Die Terrorgefahr ist bei diesem Bauwerk wohl Thema, wird aber als gering eingestuft. „Hier müssten schon Lastwagen Tonnen von Sprengstoff auf den Berg karren, um der Mauer etwas anhaben zu können. Selbst wenn ein Flugzeug hineinkracht, würde nichts passieren“, ist Jahn überzeugt.

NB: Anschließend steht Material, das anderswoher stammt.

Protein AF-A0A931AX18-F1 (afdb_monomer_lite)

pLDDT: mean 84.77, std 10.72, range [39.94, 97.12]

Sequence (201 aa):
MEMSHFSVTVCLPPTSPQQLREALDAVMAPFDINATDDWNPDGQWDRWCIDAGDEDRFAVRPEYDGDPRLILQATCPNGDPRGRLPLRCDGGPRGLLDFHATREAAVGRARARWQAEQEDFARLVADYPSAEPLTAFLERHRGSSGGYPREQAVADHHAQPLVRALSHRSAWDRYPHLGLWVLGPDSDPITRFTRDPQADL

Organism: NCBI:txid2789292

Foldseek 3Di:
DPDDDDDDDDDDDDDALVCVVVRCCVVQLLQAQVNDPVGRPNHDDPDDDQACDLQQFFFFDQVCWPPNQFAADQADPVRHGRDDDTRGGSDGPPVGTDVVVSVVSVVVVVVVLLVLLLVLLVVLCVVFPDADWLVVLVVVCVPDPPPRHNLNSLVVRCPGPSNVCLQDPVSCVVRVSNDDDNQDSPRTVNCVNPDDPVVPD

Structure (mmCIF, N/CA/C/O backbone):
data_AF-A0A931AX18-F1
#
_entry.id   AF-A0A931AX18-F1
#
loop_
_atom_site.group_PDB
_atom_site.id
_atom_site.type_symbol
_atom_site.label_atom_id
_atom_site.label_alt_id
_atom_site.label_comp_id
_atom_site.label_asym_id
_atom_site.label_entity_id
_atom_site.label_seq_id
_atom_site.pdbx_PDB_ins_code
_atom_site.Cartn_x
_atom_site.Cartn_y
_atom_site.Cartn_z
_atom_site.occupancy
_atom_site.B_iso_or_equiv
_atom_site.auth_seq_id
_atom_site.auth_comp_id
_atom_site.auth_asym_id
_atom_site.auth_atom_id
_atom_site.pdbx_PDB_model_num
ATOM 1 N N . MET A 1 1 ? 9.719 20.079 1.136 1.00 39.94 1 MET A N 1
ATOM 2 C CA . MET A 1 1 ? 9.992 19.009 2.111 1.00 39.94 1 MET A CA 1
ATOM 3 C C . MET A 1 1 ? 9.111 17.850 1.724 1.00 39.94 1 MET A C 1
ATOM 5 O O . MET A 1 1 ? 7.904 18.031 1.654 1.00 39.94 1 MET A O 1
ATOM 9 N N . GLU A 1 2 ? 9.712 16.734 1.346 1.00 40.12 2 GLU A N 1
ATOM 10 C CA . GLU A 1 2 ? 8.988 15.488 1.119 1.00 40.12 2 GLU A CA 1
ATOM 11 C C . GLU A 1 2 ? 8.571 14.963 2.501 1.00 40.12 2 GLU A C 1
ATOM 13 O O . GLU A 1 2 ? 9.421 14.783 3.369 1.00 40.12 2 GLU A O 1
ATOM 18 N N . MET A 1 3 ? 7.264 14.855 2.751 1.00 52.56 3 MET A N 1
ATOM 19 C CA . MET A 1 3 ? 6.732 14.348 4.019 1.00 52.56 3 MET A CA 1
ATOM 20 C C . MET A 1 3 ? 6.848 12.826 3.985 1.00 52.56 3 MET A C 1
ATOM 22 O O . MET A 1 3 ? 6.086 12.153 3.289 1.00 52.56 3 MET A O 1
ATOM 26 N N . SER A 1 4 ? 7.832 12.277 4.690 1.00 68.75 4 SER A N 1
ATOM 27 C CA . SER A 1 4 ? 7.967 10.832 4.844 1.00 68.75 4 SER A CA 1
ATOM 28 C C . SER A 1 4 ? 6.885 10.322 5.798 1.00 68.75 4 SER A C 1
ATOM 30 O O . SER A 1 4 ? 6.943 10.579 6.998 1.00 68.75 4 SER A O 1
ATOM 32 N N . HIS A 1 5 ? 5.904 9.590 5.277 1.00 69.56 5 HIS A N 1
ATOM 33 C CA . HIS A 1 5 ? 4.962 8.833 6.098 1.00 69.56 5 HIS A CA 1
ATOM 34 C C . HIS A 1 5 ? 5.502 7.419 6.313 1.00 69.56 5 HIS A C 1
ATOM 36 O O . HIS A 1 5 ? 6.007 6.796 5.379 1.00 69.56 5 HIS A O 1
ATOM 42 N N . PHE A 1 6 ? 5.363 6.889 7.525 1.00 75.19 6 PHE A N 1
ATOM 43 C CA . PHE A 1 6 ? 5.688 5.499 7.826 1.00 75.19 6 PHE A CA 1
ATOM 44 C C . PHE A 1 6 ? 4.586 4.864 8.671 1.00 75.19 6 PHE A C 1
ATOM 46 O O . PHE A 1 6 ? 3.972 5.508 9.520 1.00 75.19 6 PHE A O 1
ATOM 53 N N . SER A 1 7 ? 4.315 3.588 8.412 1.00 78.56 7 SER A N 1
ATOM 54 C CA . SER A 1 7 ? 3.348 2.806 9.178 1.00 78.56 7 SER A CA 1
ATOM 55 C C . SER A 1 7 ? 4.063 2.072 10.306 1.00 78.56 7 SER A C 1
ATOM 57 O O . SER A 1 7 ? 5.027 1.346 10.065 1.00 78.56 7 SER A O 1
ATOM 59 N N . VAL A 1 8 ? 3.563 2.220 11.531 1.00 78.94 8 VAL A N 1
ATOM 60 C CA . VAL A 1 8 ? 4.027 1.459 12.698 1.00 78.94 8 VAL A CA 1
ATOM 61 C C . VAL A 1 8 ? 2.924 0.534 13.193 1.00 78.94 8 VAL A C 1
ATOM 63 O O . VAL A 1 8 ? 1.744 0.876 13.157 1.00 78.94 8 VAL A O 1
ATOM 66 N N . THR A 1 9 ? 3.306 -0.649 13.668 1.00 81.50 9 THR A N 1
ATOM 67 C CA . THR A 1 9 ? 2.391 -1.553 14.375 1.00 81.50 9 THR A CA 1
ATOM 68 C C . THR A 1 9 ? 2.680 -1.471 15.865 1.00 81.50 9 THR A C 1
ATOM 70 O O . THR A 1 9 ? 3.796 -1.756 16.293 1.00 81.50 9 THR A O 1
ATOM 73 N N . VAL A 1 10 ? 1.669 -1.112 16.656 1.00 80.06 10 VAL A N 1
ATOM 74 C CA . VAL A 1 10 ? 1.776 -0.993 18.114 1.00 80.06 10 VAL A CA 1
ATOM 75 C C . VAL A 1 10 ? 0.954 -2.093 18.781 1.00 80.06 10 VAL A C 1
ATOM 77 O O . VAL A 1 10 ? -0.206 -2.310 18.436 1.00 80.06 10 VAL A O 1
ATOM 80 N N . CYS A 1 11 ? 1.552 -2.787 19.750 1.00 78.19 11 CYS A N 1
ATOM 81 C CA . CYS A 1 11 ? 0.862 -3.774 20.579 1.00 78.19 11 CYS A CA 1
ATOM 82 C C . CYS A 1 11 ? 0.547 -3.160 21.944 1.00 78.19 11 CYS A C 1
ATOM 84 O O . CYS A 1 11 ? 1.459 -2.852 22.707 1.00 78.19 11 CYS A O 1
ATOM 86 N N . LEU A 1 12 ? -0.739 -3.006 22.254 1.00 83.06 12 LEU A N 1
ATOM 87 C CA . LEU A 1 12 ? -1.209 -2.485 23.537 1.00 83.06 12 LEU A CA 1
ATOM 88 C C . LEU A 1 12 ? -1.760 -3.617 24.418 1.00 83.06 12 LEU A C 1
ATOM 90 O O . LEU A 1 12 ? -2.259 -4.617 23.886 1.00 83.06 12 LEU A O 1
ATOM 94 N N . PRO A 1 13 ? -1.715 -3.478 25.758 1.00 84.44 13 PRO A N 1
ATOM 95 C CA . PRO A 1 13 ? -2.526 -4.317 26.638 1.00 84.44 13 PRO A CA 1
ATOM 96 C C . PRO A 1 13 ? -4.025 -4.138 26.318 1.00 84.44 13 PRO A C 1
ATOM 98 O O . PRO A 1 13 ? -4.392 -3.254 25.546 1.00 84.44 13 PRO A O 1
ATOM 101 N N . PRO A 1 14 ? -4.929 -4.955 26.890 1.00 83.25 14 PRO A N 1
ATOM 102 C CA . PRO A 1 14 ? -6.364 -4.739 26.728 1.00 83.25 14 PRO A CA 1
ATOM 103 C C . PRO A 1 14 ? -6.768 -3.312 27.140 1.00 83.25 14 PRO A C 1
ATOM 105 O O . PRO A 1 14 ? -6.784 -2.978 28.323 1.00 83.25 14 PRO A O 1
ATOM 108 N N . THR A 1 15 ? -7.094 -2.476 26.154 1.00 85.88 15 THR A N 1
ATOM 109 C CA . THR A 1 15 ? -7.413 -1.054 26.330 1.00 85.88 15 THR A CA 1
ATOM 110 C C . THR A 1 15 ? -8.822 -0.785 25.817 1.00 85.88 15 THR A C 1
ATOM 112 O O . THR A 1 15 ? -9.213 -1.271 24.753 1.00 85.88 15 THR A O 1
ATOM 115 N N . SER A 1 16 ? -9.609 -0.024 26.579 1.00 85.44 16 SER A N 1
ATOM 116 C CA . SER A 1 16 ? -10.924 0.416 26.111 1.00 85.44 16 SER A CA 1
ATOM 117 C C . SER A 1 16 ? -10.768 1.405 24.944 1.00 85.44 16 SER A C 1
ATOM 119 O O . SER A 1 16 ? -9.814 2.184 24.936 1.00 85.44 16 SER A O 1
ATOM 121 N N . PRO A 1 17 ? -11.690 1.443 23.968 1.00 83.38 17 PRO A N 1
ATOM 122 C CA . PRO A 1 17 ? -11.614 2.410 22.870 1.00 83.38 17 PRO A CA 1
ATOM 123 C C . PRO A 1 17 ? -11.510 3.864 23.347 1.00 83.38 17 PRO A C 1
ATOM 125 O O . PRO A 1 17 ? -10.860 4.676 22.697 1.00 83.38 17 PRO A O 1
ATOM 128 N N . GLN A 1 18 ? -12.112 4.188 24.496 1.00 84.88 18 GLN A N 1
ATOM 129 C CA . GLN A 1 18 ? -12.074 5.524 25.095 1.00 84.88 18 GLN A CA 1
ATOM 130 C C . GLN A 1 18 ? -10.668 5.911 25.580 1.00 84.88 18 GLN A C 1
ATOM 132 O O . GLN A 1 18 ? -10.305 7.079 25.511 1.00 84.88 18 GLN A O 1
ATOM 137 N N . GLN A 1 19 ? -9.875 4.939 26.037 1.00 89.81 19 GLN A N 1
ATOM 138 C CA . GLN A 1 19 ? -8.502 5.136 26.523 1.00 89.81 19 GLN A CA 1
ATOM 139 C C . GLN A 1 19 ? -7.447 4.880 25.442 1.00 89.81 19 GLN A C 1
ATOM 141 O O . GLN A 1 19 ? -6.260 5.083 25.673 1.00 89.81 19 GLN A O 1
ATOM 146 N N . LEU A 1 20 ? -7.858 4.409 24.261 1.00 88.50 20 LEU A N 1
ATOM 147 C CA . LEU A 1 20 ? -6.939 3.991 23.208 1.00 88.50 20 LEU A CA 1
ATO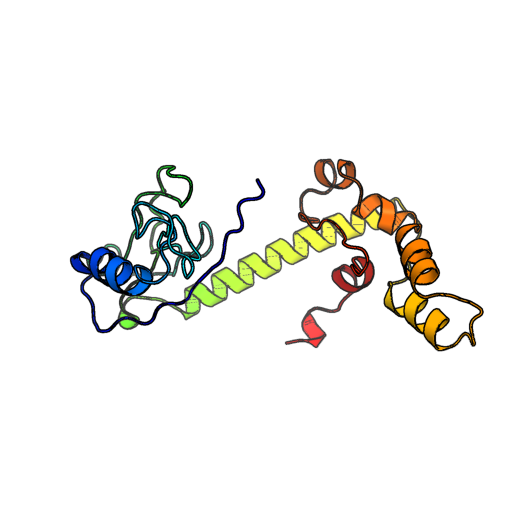M 148 C C . LEU A 1 20 ? -5.992 5.113 22.783 1.00 88.50 20 LEU A C 1
ATOM 150 O O . LEU A 1 20 ? -4.806 4.862 22.597 1.00 88.50 20 LEU A O 1
ATOM 154 N N . ARG A 1 21 ? -6.508 6.339 22.633 1.00 89.25 21 ARG A N 1
ATOM 155 C CA . ARG A 1 21 ? -5.678 7.479 22.229 1.00 89.25 21 ARG A CA 1
ATOM 156 C C . ARG A 1 21 ? -4.628 7.806 23.288 1.00 89.25 21 ARG A C 1
ATOM 158 O O . ARG A 1 21 ? -3.467 7.890 22.933 1.00 89.25 21 ARG A O 1
ATOM 165 N N . GLU A 1 22 ? -5.013 7.857 24.560 1.00 91.44 22 GLU A N 1
ATOM 166 C CA . GLU A 1 22 ? -4.081 8.074 25.674 1.00 91.44 22 GLU A CA 1
ATOM 167 C C . GLU A 1 22 ? -3.009 6.972 25.754 1.00 91.44 22 GLU A C 1
ATOM 169 O O . GLU A 1 22 ? -1.826 7.255 25.923 1.00 91.44 22 GLU A O 1
ATOM 174 N N . ALA A 1 23 ? -3.402 5.707 25.575 1.00 93.06 23 ALA A N 1
ATOM 175 C CA . ALA A 1 23 ? -2.461 4.591 25.568 1.00 93.06 23 ALA A CA 1
ATOM 176 C C . ALA A 1 23 ? -1.478 4.660 24.387 1.00 93.06 23 ALA A C 1
ATOM 178 O O . ALA A 1 23 ? -0.300 4.346 24.550 1.00 93.06 23 ALA A O 1
ATOM 179 N N . LEU A 1 24 ? -1.947 5.077 23.206 1.00 91.69 24 LEU A N 1
ATOM 180 C CA . LEU A 1 24 ? -1.084 5.306 22.049 1.00 91.69 24 LEU A CA 1
ATOM 181 C C . LEU A 1 24 ? -0.168 6.508 22.261 1.00 91.69 24 LEU A C 1
ATOM 183 O O . LEU A 1 24 ? 1.020 6.375 22.002 1.00 91.69 24 LEU A O 1
ATOM 187 N N . ASP A 1 25 ? -0.676 7.625 22.785 1.00 91.50 25 ASP A N 1
ATOM 188 C CA . ASP A 1 25 ? 0.137 8.797 23.125 1.00 91.50 25 ASP A CA 1
ATOM 189 C C . ASP A 1 25 ? 1.286 8.395 24.057 1.00 91.50 25 ASP A C 1
ATOM 191 O O . ASP A 1 25 ? 2.440 8.705 23.778 1.00 91.50 25 ASP A O 1
ATOM 195 N N . ALA A 1 26 ? 1.006 7.610 25.101 1.00 92.38 26 ALA A N 1
ATOM 196 C CA . ALA A 1 26 ? 2.028 7.140 26.034 1.00 92.38 26 ALA A CA 1
ATOM 197 C C . ALA A 1 26 ? 3.098 6.246 25.378 1.00 92.38 26 ALA A C 1
ATOM 199 O O . ALA A 1 26 ? 4.279 6.363 25.701 1.00 92.38 26 ALA A O 1
ATOM 200 N N . VAL A 1 27 ? 2.706 5.351 24.464 1.00 91.75 27 VAL A N 1
ATOM 201 C CA . VAL A 1 27 ? 3.651 4.456 23.769 1.00 91.75 27 VAL A CA 1
ATOM 202 C C . VAL A 1 27 ? 4.451 5.190 22.698 1.00 91.75 27 VAL A C 1
ATOM 204 O O . VAL A 1 27 ? 5.619 4.873 22.476 1.00 91.75 27 VAL A O 1
ATOM 207 N N . MET A 1 28 ? 3.832 6.160 22.032 1.00 90.44 28 MET A N 1
ATOM 208 C CA . MET A 1 28 ? 4.456 6.909 20.951 1.00 90.44 28 MET A CA 1
ATOM 209 C C . MET A 1 28 ? 5.371 8.016 21.483 1.00 90.44 28 MET A C 1
ATOM 211 O O . MET A 1 28 ? 6.372 8.306 20.827 1.00 90.44 28 MET A O 1
ATOM 215 N N . ALA A 1 29 ? 5.067 8.603 22.651 1.00 90.69 29 ALA A N 1
ATOM 216 C CA . ALA A 1 29 ? 5.736 9.779 23.224 1.00 90.69 29 ALA A CA 1
ATOM 217 C C . ALA A 1 29 ? 7.278 9.769 23.177 1.00 90.69 29 ALA A C 1
ATOM 219 O O . ALA A 1 29 ? 7.846 10.809 22.851 1.00 90.69 29 ALA A O 1
ATOM 220 N N . PRO A 1 30 ? 7.988 8.648 23.432 1.00 89.12 30 PRO A N 1
ATOM 221 C CA . PRO A 1 30 ? 9.452 8.630 23.349 1.00 89.12 30 PRO A CA 1
ATOM 222 C C . PRO A 1 30 ? 10.014 8.993 21.966 1.00 89.12 30 PRO A C 1
ATOM 224 O O . PRO A 1 30 ? 11.158 9.427 21.868 1.00 89.12 30 PRO A O 1
ATOM 227 N N . PHE A 1 31 ? 9.219 8.821 20.908 1.00 89.00 31 PHE A N 1
ATOM 228 C CA . PHE A 1 31 ? 9.617 9.066 19.524 1.00 89.00 31 PHE A CA 1
ATOM 229 C C . PHE A 1 31 ? 9.016 10.362 18.950 1.00 89.00 31 PHE A C 1
ATOM 231 O O . PHE A 1 31 ? 9.147 10.598 17.749 1.00 89.00 31 PHE A O 1
ATOM 238 N N . ASP A 1 32 ? 8.362 11.195 19.766 1.00 90.12 32 ASP A N 1
ATOM 239 C CA . ASP A 1 32 ? 7.863 12.504 19.330 1.00 90.12 32 ASP A CA 1
ATOM 240 C C . ASP A 1 32 ? 9.031 13.485 19.189 1.00 90.12 32 ASP A C 1
ATOM 242 O O . ASP A 1 32 ? 9.752 13.755 20.153 1.00 90.12 32 ASP A O 1
ATOM 246 N N . ILE A 1 33 ? 9.218 14.037 17.993 1.00 89.62 33 ILE A N 1
ATOM 247 C CA . ILE A 1 33 ? 10.240 15.042 17.688 1.00 89.62 33 ILE A CA 1
ATOM 248 C C . ILE A 1 33 ? 9.994 16.366 18.426 1.00 89.62 33 ILE A C 1
ATOM 250 O O . ILE A 1 33 ? 10.937 17.115 18.684 1.00 89.62 33 ILE A O 1
ATOM 254 N N . ASN A 1 34 ? 8.740 16.618 18.808 1.00 88.88 34 ASN A N 1
ATOM 255 C CA . ASN A 1 34 ? 8.285 17.801 19.531 1.00 88.88 34 ASN A CA 1
ATOM 256 C C . ASN A 1 34 ? 8.182 17.565 21.051 1.00 88.88 34 ASN A C 1
ATOM 258 O O . ASN A 1 34 ? 7.614 18.397 21.754 1.00 88.88 34 ASN A O 1
ATOM 262 N N . ALA A 1 35 ? 8.704 16.446 21.579 1.00 86.12 35 ALA A N 1
ATOM 263 C CA . ALA A 1 35 ? 8.615 16.119 23.010 1.00 86.12 35 ALA A CA 1
ATOM 264 C C . ALA A 1 35 ? 9.348 17.110 23.935 1.00 86.12 35 ALA A C 1
ATOM 266 O O . ALA A 1 35 ? 9.103 17.122 25.142 1.00 86.12 35 ALA A O 1
ATOM 267 N N . THR A 1 36 ? 10.281 17.897 23.399 1.00 82.50 36 THR A N 1
ATOM 268 C CA . THR A 1 36 ? 11.092 18.869 24.139 1.00 82.50 36 THR A CA 1
ATOM 269 C C . THR A 1 36 ? 10.997 20.248 23.491 1.00 82.50 36 THR A C 1
ATOM 271 O O . THR A 1 36 ? 10.753 20.362 22.289 1.00 82.50 36 THR A O 1
ATOM 274 N N . ASP A 1 37 ? 11.247 21.298 24.279 1.00 81.50 37 ASP A N 1
ATOM 275 C CA . ASP A 1 37 ? 11.246 22.687 23.790 1.00 81.50 37 ASP A CA 1
ATOM 276 C C . ASP A 1 37 ? 12.308 22.926 22.695 1.00 81.50 37 ASP A C 1
ATOM 278 O O . ASP A 1 37 ? 12.097 23.725 21.784 1.00 81.50 37 ASP A O 1
ATOM 282 N N . ASP A 1 38 ? 13.423 22.189 22.762 1.00 78.88 38 ASP A N 1
ATOM 283 C CA . ASP A 1 38 ? 14.613 22.368 21.921 1.00 78.88 38 ASP A CA 1
ATOM 284 C C . ASP A 1 38 ? 14.852 21.208 20.931 1.00 78.88 38 ASP A C 1
ATOM 286 O O . ASP A 1 38 ? 15.988 21.029 20.493 1.00 78.88 38 ASP A O 1
ATOM 290 N N . TRP A 1 39 ? 13.804 20.449 20.561 1.00 82.06 39 TRP A N 1
ATOM 291 C CA . TRP A 1 39 ? 13.826 19.277 19.656 1.00 82.06 39 TRP A CA 1
ATOM 292 C C . TRP A 1 39 ? 14.352 17.966 20.283 1.00 82.06 39 TRP A C 1
ATOM 294 O O . TRP A 1 39 ? 15.377 17.936 20.971 1.00 82.06 39 TRP A O 1
ATOM 304 N N . ASN A 1 40 ? 13.625 16.858 20.068 1.00 84.75 40 ASN A N 1
ATOM 305 C CA . ASN A 1 40 ? 13.980 15.533 20.592 1.00 84.75 40 ASN A CA 1
ATOM 306 C C . ASN A 1 40 ? 14.910 14.790 19.611 1.00 84.75 40 ASN A C 1
ATOM 308 O O . ASN A 1 40 ? 14.454 14.421 18.524 1.00 84.75 40 ASN A O 1
ATOM 312 N N . PRO A 1 41 ? 16.174 14.504 19.983 1.00 84.00 41 PRO A N 1
ATOM 313 C CA . PRO A 1 41 ? 17.134 13.848 19.096 1.00 84.00 41 PRO A CA 1
ATOM 314 C C . PRO A 1 41 ? 16.797 12.401 18.736 1.00 84.00 41 PRO A C 1
ATOM 316 O O . PRO A 1 41 ? 17.261 11.920 17.704 1.00 84.00 41 PRO A O 1
ATOM 319 N N . ASP A 1 42 ? 15.982 11.730 19.549 1.00 84.38 42 ASP A N 1
ATOM 320 C CA . ASP A 1 42 ? 15.505 10.368 19.290 1.00 84.38 42 ASP A CA 1
ATOM 321 C C . ASP A 1 42 ? 14.116 10.356 18.620 1.00 84.38 42 ASP A C 1
ATOM 323 O O . ASP A 1 42 ? 13.555 9.292 18.330 1.00 84.38 42 ASP A O 1
ATOM 327 N N . GLY A 1 43 ? 13.554 11.543 18.367 1.00 83.56 43 GLY A N 1
ATOM 328 C CA . GLY A 1 43 ? 12.257 11.730 17.741 1.00 83.56 43 GLY A CA 1
ATOM 329 C C . GLY A 1 43 ? 12.249 11.307 16.273 1.00 83.56 43 GLY A C 1
ATOM 330 O O . GLY A 1 43 ? 13.167 11.600 15.509 1.00 83.56 43 GLY A O 1
ATOM 331 N N . GLN A 1 44 ? 11.187 10.619 15.866 1.00 86.44 44 GLN A N 1
ATOM 332 C CA . GLN A 1 44 ? 11.000 10.101 14.507 1.00 86.44 44 GLN A CA 1
ATOM 333 C C . GLN A 1 44 ? 9.693 10.568 13.868 1.00 86.44 44 GLN A C 1
ATOM 335 O O . GLN A 1 44 ? 9.537 10.448 12.655 1.00 86.44 44 GLN A O 1
ATOM 340 N N . TRP A 1 45 ? 8.752 11.091 14.653 1.00 86.75 45 TRP A N 1
ATOM 341 C CA . TRP A 1 45 ? 7.466 11.578 14.165 1.00 86.75 45 TRP A CA 1
ATOM 342 C C . TRP A 1 45 ? 7.118 12.924 14.794 1.00 86.75 45 TRP A C 1
ATOM 344 O O . TRP A 1 45 ? 7.524 13.219 15.909 1.00 86.75 45 TRP A O 1
ATOM 354 N N . ASP A 1 46 ? 6.340 13.727 14.078 1.00 84.81 46 ASP A N 1
ATOM 355 C CA . ASP A 1 46 ? 5.758 14.992 14.542 1.00 84.81 46 ASP A CA 1
ATOM 356 C C . ASP A 1 46 ? 4.235 14.905 14.736 1.00 84.81 46 ASP A C 1
ATOM 358 O O . ASP A 1 46 ? 3.635 15.722 15.434 1.00 84.81 46 ASP A O 1
ATOM 362 N N . ARG A 1 47 ? 3.600 13.887 14.140 1.00 86.06 47 ARG A N 1
ATOM 363 C CA . ARG A 1 47 ? 2.199 13.524 14.350 1.00 86.06 47 ARG A CA 1
ATOM 364 C C . ARG A 1 47 ? 1.948 12.035 14.104 1.00 86.06 47 ARG A C 1
ATOM 366 O O . ARG A 1 47 ? 2.565 11.424 13.235 1.00 86.06 47 ARG A O 1
ATOM 373 N N . TRP A 1 48 ? 0.944 11.476 14.783 1.00 87.50 48 TRP A N 1
ATOM 374 C CA . TRP A 1 48 ? 0.410 10.143 14.493 1.00 87.50 48 TRP A CA 1
ATOM 375 C C . TRP A 1 48 ? -1.122 10.147 14.338 1.00 87.50 48 TRP A C 1
ATOM 377 O O . TRP A 1 48 ? -1.831 11.054 14.782 1.00 87.50 48 TRP A O 1
ATOM 387 N N . CYS A 1 49 ? -1.650 9.117 13.677 1.00 85.94 49 CYS A N 1
ATOM 388 C CA . CYS A 1 49 ? -3.079 8.806 13.642 1.00 85.94 49 CYS A CA 1
ATOM 389 C C . CYS A 1 49 ? -3.269 7.285 13.562 1.00 85.94 49 CYS A C 1
ATOM 391 O O . CYS A 1 49 ? -2.372 6.573 13.116 1.00 85.94 49 CYS A O 1
ATOM 393 N N . ILE A 1 50 ? -4.418 6.781 14.018 1.00 86.00 50 ILE A N 1
ATOM 394 C CA . ILE A 1 50 ? -4.812 5.401 13.717 1.00 86.00 50 ILE A CA 1
ATOM 395 C C . ILE A 1 50 ? -5.350 5.413 12.297 1.00 86.00 50 ILE A C 1
ATOM 397 O O . ILE A 1 50 ? -6.225 6.217 11.988 1.00 86.00 50 ILE A O 1
ATOM 401 N N . ASP A 1 51 ? -4.869 4.511 11.460 1.00 80.38 51 ASP A N 1
ATOM 402 C CA . ASP A 1 51 ? -5.420 4.349 10.130 1.00 80.38 51 ASP A CA 1
ATOM 403 C C . ASP A 1 51 ? -5.407 2.875 9.732 1.00 80.38 51 ASP A C 1
ATOM 405 O O . ASP A 1 51 ? -4.389 2.199 9.861 1.00 80.38 51 ASP A O 1
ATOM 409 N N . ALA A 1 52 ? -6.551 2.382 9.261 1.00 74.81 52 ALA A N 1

Stützkörper besteht aus zwei Millionen Kubikmetern Beton

Vor 40 Jahren wurde im oberen Maltatal die Kölnbreinsperre errichtet, das Kernstück der Kraftwerkgruppe Malta. Die Kosten betrugen umgerechnet 378 Millionen Euro. Erbaut wurde eine horizontal und vertikal gekrümmte Gewölbestaumauer, die auf 1900 Metern Seehöhe gegen den Fels verspreizt ist. Mit 200 Metern ist sie die höchste Staumauer Österreichs, der Stützkörper besteht aus zwei Millionen Kubikmeter Beton.

Das Maltatal wurde von den Draukraftwerken – heute Verbund Hydro Power – auserkoren, weil es zu den niederschlagsstärksten Gebieten zählt. 2000 Milliarden Liter Wasser fasst der Stausee. Der Speicher ist so dimensioniert, dass er zu 50 Prozent aus natürlichen Zuflüssen gefüllt werden kann, der Rest erfolgt durch Pumpbetrieb. Über eine 20 Kilometer lange Druckrohrleitung wird das Wasser zu den Kraftwerken gepumpt.